Seorang anak lelaki berusia tujuh belas tahun mencoba mencari beberapa ranting kayu bakar di hutan untuk dijual. Matanya melirik ke berbagai arah, memperhatikan ranting kayu yang bisa ia bawa pulang, kemudian ia keringkan di rumah, lalu ia jual. Ini bukan pertama kalinya lelaki itu mencari kayu bakar, beberapa kali ia pergi ke hutan, namun yang didapat hanyalah tumpukan daun-daun kering berjatuhan di tanah, dimana kelak dedaunan itu akan berubah menjadi tanah.
Hari ini lain dari biasanya, lelaki itu mendapatkan banyak sekali kayu-kayu bakar. Ia bawa ranting-ranting pohon di punggungnya yang kekar. Selama perjalanan pulang, ia berangan-angan akan mendapatkan banyak uang setelah kayu bakarnya terjual habis.
"Esok hari aku akan makan makanan lezat." Ujarnya dalam hati.
Mentari telah meninggi tepat di atas kepala. Lelaki itu telah sampai di rumah, ia jemur semua kayu bakar yang telah dibawa di halaman depan rumahnya. Lelaki itu tak sabar menanti kayu-kayunya kering. Dua jam berlalu, awan hitam telah menutup langit biru. Alangkah kecewanya lelaki itu, segera ia ambil kayu-kayu yang dijemur. Wajahnya cemberut, meluapkan semburat kekecewaan akan harapan-harapan saat perjalanan pulang.
"Esok hari aku akan makan apa? Kayu-kayuku belum kering dan siap dijual."
Sambil mengeluh, lelaki itu menatap perutnya yang sedari pagi belum diisi makanan. Tenggorokannya kering sebab tak terbasuh sedikit pun air. Ia mengiba pada langit, seraya memohon keajaiban agar esok hari dirinya bisa makan tanpa harus meminta pada orang lain, meski hanya dengan sepotong roti kering yang hambar.

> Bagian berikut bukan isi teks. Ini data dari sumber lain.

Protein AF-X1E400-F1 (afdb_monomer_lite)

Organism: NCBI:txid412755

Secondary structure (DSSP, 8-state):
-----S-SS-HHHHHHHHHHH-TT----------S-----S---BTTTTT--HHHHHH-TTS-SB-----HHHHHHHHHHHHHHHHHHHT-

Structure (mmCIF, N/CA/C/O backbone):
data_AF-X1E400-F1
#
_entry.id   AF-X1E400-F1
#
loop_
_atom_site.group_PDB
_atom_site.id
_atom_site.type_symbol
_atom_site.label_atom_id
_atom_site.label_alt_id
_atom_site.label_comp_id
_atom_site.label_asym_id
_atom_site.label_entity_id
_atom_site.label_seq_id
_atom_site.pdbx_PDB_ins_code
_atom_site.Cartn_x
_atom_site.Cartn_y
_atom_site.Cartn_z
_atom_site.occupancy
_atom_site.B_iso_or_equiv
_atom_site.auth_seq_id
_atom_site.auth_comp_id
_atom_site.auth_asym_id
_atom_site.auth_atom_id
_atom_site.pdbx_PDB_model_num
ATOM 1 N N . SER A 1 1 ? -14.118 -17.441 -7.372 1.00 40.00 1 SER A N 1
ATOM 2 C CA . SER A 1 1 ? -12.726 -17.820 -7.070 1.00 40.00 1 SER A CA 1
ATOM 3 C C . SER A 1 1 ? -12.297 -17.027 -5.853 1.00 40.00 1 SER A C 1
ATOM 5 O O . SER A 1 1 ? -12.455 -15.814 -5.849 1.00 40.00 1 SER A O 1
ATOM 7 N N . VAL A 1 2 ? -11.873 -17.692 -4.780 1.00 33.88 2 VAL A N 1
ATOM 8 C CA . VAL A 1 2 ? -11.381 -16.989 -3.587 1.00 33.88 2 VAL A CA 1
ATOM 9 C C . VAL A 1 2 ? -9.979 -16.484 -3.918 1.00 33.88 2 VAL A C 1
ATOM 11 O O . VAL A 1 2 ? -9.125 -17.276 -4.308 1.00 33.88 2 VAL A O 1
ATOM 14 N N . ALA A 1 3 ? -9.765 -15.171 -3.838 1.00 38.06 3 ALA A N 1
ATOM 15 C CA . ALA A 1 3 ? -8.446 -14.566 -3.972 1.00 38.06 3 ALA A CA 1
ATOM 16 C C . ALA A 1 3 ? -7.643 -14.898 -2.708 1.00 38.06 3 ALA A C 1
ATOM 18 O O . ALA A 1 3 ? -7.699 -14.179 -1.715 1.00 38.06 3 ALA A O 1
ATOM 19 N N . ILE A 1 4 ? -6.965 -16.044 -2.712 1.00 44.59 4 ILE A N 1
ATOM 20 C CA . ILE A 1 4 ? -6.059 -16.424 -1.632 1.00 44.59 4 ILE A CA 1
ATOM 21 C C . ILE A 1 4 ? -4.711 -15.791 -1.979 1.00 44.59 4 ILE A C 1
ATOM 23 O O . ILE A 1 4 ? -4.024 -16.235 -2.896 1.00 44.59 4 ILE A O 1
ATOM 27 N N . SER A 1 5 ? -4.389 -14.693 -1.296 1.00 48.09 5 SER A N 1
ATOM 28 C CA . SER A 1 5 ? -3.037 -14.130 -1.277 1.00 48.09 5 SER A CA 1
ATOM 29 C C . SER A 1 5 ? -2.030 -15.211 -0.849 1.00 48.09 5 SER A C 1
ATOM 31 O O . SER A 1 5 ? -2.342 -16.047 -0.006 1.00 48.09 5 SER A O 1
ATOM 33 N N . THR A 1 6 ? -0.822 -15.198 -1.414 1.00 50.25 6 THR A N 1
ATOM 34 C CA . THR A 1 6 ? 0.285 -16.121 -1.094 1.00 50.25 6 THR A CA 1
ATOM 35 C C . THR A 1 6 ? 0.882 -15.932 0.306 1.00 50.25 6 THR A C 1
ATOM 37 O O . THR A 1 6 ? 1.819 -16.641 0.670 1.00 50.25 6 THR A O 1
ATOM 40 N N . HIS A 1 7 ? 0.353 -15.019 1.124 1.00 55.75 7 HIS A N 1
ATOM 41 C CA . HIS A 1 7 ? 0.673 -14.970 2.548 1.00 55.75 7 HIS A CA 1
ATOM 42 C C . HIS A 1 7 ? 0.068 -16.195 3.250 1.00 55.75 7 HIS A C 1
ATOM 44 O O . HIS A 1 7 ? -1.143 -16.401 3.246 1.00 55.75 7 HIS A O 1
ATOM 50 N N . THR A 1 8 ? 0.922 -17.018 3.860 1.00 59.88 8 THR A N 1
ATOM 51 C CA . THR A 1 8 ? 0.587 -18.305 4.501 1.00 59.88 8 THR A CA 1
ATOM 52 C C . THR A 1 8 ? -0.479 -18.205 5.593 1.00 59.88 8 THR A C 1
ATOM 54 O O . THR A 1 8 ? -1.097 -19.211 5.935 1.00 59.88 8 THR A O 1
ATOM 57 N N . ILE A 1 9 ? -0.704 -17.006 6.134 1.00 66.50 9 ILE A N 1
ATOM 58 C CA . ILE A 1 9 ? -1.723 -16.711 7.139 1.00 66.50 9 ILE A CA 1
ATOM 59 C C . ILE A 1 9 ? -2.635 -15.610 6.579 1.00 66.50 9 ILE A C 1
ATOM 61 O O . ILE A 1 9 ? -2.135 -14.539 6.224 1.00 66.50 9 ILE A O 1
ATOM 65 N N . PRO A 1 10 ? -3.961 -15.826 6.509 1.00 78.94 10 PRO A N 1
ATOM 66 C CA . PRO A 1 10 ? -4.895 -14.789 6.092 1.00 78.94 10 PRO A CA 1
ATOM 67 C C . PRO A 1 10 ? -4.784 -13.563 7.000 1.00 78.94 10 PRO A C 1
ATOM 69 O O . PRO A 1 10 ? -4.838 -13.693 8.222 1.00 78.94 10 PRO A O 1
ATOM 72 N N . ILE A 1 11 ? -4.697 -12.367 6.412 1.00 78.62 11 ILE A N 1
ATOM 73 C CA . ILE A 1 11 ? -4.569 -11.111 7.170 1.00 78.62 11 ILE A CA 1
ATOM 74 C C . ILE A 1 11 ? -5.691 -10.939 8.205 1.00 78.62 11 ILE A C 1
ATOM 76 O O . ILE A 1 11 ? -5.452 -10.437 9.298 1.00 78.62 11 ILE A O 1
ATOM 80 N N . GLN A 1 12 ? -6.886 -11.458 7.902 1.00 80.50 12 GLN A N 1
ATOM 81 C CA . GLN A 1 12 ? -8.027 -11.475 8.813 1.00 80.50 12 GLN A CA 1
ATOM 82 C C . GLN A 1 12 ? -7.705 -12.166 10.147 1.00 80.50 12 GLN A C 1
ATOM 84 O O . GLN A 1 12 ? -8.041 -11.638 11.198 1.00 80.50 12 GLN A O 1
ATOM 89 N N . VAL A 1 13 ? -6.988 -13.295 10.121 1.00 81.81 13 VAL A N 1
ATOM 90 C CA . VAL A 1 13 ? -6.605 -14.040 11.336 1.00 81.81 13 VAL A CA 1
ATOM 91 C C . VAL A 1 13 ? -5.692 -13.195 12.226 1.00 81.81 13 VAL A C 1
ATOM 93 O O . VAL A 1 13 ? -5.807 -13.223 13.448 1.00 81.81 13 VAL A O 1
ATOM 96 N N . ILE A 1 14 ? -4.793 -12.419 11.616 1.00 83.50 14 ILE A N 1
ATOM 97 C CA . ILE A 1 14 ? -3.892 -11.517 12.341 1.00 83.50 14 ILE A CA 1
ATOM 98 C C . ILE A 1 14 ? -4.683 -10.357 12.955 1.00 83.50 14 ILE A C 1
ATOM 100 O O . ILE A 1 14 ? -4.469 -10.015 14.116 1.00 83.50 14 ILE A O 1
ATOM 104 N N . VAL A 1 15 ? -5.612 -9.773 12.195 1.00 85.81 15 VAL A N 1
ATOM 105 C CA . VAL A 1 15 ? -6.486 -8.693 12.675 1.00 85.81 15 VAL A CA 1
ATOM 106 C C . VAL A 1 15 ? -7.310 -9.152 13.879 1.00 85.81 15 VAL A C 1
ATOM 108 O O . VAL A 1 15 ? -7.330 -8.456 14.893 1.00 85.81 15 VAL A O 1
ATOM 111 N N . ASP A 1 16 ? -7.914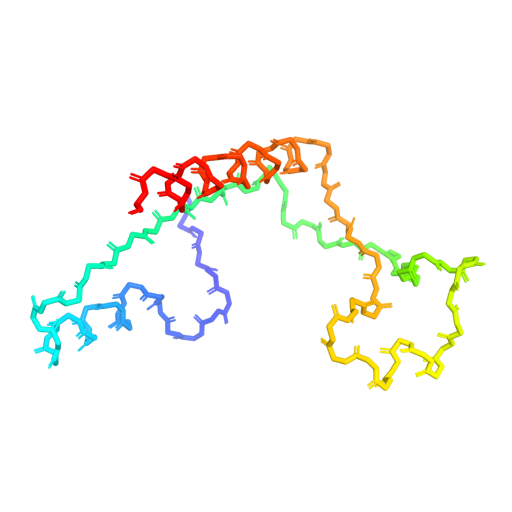 -10.339 13.810 1.00 86.44 16 ASP A N 1
ATOM 112 C CA . ASP A 1 16 ? -8.732 -10.887 14.897 1.00 86.44 16 ASP A CA 1
ATOM 113 C C . ASP A 1 16 ? -7.899 -11.106 16.178 1.00 86.44 16 ASP A C 1
ATOM 115 O O . ASP A 1 16 ? -8.333 -10.749 17.275 1.00 86.44 16 ASP A O 1
ATOM 119 N N . LEU A 1 17 ? -6.664 -11.611 16.047 1.00 87.56 17 LEU A N 1
ATOM 120 C CA . LEU A 1 17 ? -5.725 -11.762 17.168 1.00 87.56 17 LEU A CA 1
ATOM 121 C C . LEU A 1 17 ? -5.338 -10.421 17.806 1.00 87.56 17 LEU A C 1
ATOM 123 O O . LEU A 1 17 ? -5.209 -10.331 19.028 1.00 87.56 17 LEU A O 1
ATOM 127 N N . LEU A 1 18 ? -5.131 -9.379 16.999 1.00 85.62 18 LEU A N 1
ATOM 128 C CA . LEU A 1 18 ? -4.777 -8.052 17.505 1.00 85.62 18 LEU A CA 1
ATOM 129 C C . LEU A 1 18 ? -5.943 -7.406 18.254 1.00 85.62 18 LEU A C 1
ATOM 131 O O . LEU A 1 18 ? -5.724 -6.814 19.310 1.00 85.62 18 LEU A O 1
ATOM 135 N N . ILE A 1 19 ? -7.168 -7.556 17.747 1.00 89.56 19 ILE A N 1
ATOM 136 C CA . ILE A 1 19 ? -8.379 -7.051 18.405 1.00 89.56 19 ILE A CA 1
ATOM 137 C C . ILE A 1 19 ? -8.609 -7.764 19.748 1.00 89.56 19 ILE A C 1
ATOM 139 O O . ILE A 1 19 ? -8.950 -7.099 20.725 1.00 89.56 19 ILE A O 1
ATOM 143 N N . ASP A 1 20 ? -8.353 -9.078 19.834 1.00 91.12 20 ASP A N 1
ATOM 144 C CA . ASP A 1 20 ? -8.426 -9.837 21.098 1.00 91.12 20 ASP A CA 1
ATOM 145 C C . ASP A 1 20 ? -7.477 -9.275 22.169 1.00 91.12 20 ASP A C 1
ATOM 147 O O . ASP A 1 20 ? -7.845 -9.129 23.336 1.00 91.12 20 ASP A O 1
ATOM 151 N N . LYS A 1 21 ? -6.245 -8.925 21.781 1.00 91.00 21 LYS A N 1
ATOM 152 C CA . LYS A 1 21 ? -5.233 -8.402 22.715 1.00 91.00 21 LYS A CA 1
ATOM 153 C C . LYS A 1 21 ? -5.382 -6.918 23.017 1.00 91.00 21 LYS A C 1
ATOM 155 O O . LYS A 1 21 ? -4.961 -6.477 24.086 1.00 91.00 21 LYS A O 1
ATOM 160 N N . LEU A 1 22 ? -5.948 -6.151 22.094 1.00 92.69 22 LEU A N 1
ATOM 161 C CA . LEU A 1 22 ? -6.054 -4.699 22.167 1.00 92.69 22 LEU A CA 1
ATOM 162 C C . LEU A 1 22 ? -7.500 -4.286 21.844 1.00 92.69 22 LEU A C 1
ATOM 164 O O . LEU A 1 22 ? -7.774 -3.836 20.734 1.00 92.69 22 LEU A O 1
ATOM 168 N N . PRO A 1 23 ? -8.434 -4.368 22.811 1.00 83.50 23 PRO A N 1
ATOM 169 C CA . PRO A 1 23 ? -9.865 -4.147 22.564 1.00 83.50 23 PRO A CA 1
ATOM 170 C C . PRO A 1 23 ? -10.218 -2.719 22.110 1.00 83.50 23 PRO A C 1
ATOM 172 O O . PRO A 1 23 ? -11.313 -2.480 21.611 1.00 83.50 23 PRO A O 1
ATOM 175 N N . ASN A 1 24 ? -9.292 -1.766 22.257 1.00 87.12 24 ASN A N 1
ATOM 176 C CA . ASN A 1 24 ? -9.451 -0.385 21.791 1.00 87.12 24 ASN A CA 1
ATOM 177 C C . ASN A 1 24 ? -8.812 -0.128 20.413 1.00 87.12 24 ASN A C 1
ATOM 179 O O . ASN A 1 24 ? -8.870 0.998 19.914 1.00 87.12 24 ASN A O 1
ATOM 183 N N . LEU A 1 25 ? -8.182 -1.137 19.804 1.00 84.88 25 LEU A N 1
ATOM 184 C CA . LEU A 1 25 ? -7.585 -1.023 18.480 1.00 84.88 25 LEU A CA 1
ATOM 185 C C . LEU A 1 25 ? -8.693 -0.943 17.427 1.00 84.88 25 LEU A C 1
ATOM 187 O O . LEU A 1 25 ? -9.465 -1.879 17.232 1.00 84.88 25 LEU A O 1
ATOM 191 N N . LYS A 1 26 ? -8.751 0.180 16.713 1.00 82.25 26 LYS A N 1
ATOM 192 C CA . LYS A 1 26 ? -9.628 0.339 15.553 1.00 82.25 26 LYS A CA 1
ATOM 193 C C . LYS A 1 26 ? -8.857 -0.066 14.306 1.00 82.25 26 LYS A C 1
ATOM 195 O O . LYS A 1 26 ? -7.910 0.615 13.926 1.00 82.25 26 LYS A O 1
ATOM 200 N N . VAL A 1 27 ? -9.268 -1.162 13.677 1.00 79.88 27 VAL A N 1
ATOM 201 C CA . VAL A 1 27 ? -8.679 -1.637 12.421 1.00 79.88 27 VAL A CA 1
ATOM 202 C C . VAL A 1 27 ? -9.624 -1.316 11.272 1.00 79.88 27 VAL A C 1
ATOM 204 O O . VAL A 1 27 ? -10.825 -1.566 11.354 1.00 79.88 27 VAL A O 1
ATOM 207 N N . PHE A 1 28 ? -9.076 -0.772 10.190 1.00 80.44 28 PHE A N 1
ATOM 208 C CA . PHE A 1 28 ? -9.796 -0.534 8.946 1.00 80.44 28 PHE A CA 1
ATOM 209 C C . PHE A 1 28 ? -8.982 -1.107 7.787 1.00 80.44 28 PHE A C 1
ATOM 211 O O . PHE A 1 28 ? -7.781 -0.865 7.698 1.00 80.44 28 PHE A O 1
ATOM 218 N N . MET A 1 29 ? -9.629 -1.882 6.918 1.00 76.38 29 MET A N 1
ATOM 219 C CA . MET A 1 29 ? -8.983 -2.551 5.790 1.00 76.38 29 MET A CA 1
ATOM 220 C C . MET A 1 29 ? -9.684 -2.163 4.489 1.00 76.38 29 MET A C 1
ATOM 222 O O . MET A 1 29 ? -10.891 -2.357 4.351 1.00 76.38 29 MET A O 1
ATOM 226 N N . ILE A 1 30 ? -8.913 -1.655 3.525 1.00 75.50 30 ILE A N 1
ATOM 227 C CA . ILE A 1 30 ? -9.373 -1.400 2.156 1.00 75.50 30 ILE A CA 1
ATOM 228 C C . ILE A 1 30 ? -8.764 -2.472 1.253 1.00 75.50 30 ILE A C 1
ATOM 230 O O . ILE A 1 30 ? -7.547 -2.545 1.105 1.00 75.50 30 ILE A O 1
ATOM 234 N N . GLY A 1 31 ? -9.607 -3.307 0.649 1.00 73.75 31 GLY A N 1
ATOM 235 C CA . GLY A 1 31 ? -9.185 -4.298 -0.340 1.00 73.75 31 GLY A CA 1
ATOM 236 C C . GLY A 1 31 ? -9.430 -3.802 -1.762 1.00 73.75 31 GLY A C 1
ATOM 237 O O . GLY A 1 31 ? -10.536 -3.367 -2.078 1.00 73.75 31 GLY A O 1
ATOM 238 N N . ILE A 1 32 ? -8.428 -3.915 -2.635 1.00 74.50 32 ILE A N 1
ATOM 239 C CA . ILE A 1 32 ? -8.562 -3.642 -4.072 1.00 74.50 32 ILE A CA 1
ATOM 240 C C . ILE A 1 32 ? -8.374 -4.960 -4.819 1.00 74.50 32 ILE A C 1
ATOM 242 O O . ILE A 1 32 ? -7.342 -5.612 -4.683 1.00 74.50 32 ILE A O 1
ATOM 246 N N . VAL A 1 33 ? -9.369 -5.356 -5.615 1.00 74.94 33 VAL A N 1
ATOM 247 C CA . VAL A 1 33 ? -9.266 -6.546 -6.467 1.00 74.94 33 VAL A CA 1
ATOM 248 C C . VAL A 1 33 ? -8.653 -6.131 -7.806 1.00 74.94 33 VAL A C 1
ATOM 250 O O . VAL A 1 33 ? -9.280 -5.364 -8.542 1.00 74.94 33 VAL A O 1
ATOM 253 N N . PRO A 1 34 ? -7.446 -6.606 -8.156 1.00 70.62 34 PRO A N 1
ATOM 254 C CA . PRO A 1 34 ? -6.843 -6.270 -9.434 1.00 70.62 34 PRO A CA 1
ATOM 255 C C . PRO A 1 34 ? -7.552 -7.003 -10.577 1.00 70.62 34 PRO A C 1
ATOM 257 O O . PRO A 1 34 ? -8.021 -8.132 -10.431 1.00 70.62 34 PRO A O 1
ATOM 260 N N . LYS A 1 35 ? -7.588 -6.376 -11.759 1.00 68.88 35 LYS A N 1
ATOM 261 C CA . LYS A 1 35 ? -8.137 -6.994 -12.979 1.00 68.88 35 LYS A CA 1
ATOM 262 C C . LYS A 1 35 ? -7.267 -8.151 -13.499 1.00 68.88 35 LYS A C 1
ATOM 264 O O . LYS A 1 35 ? -7.777 -9.032 -14.183 1.00 68.88 35 LYS A O 1
ATOM 269 N N . SER A 1 36 ? -5.9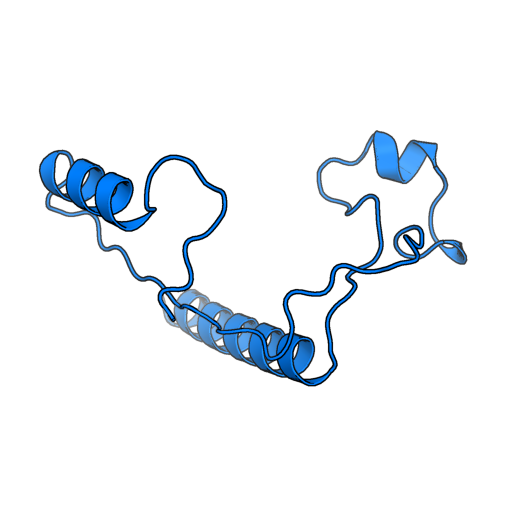68 -8.139 -13.196 1.00 68.00 36 SER A N 1
ATOM 270 C CA . SER A 1 36 ? -4.996 -9.165 -13.580 1.00 68.00 36 SER A CA 1
ATOM 271 C C . SER A 1 36 ? -3.992 -9.390 -12.452 1.00 68.00 36 SER A C 1
ATOM 273 O O . SER A 1 36 ? -3.582 -8.435 -11.798 1.00 68.00 36 SER A O 1
ATOM 275 N N . LEU A 1 37 ? -3.598 -10.649 -12.255 1.00 64.88 37 LEU A N 1
ATOM 276 C CA . LEU A 1 37 ? -2.502 -11.059 -11.368 1.00 64.88 37 LEU A CA 1
ATOM 277 C C . LEU A 1 37 ? -1.222 -11.397 -12.146 1.00 64.88 37 LEU A C 1
ATOM 279 O O . LEU A 1 37 ? -0.250 -11.849 -11.550 1.00 64.88 37 LEU A O 1
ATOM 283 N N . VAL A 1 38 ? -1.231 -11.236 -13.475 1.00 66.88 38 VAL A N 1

Lelaki itu kembali mengeluh, sadar bahwa ia tak bisa mengandalkan keajaiban. Baginya, keajaiban akan hadir tatkala semua usaha telah dilakukan. Kejaiban tak datang secara tiba-tiba, membutuhkan perjuangan yang lama.
"Ah, tampaknya aku tak akan mendapatkan keajaiban."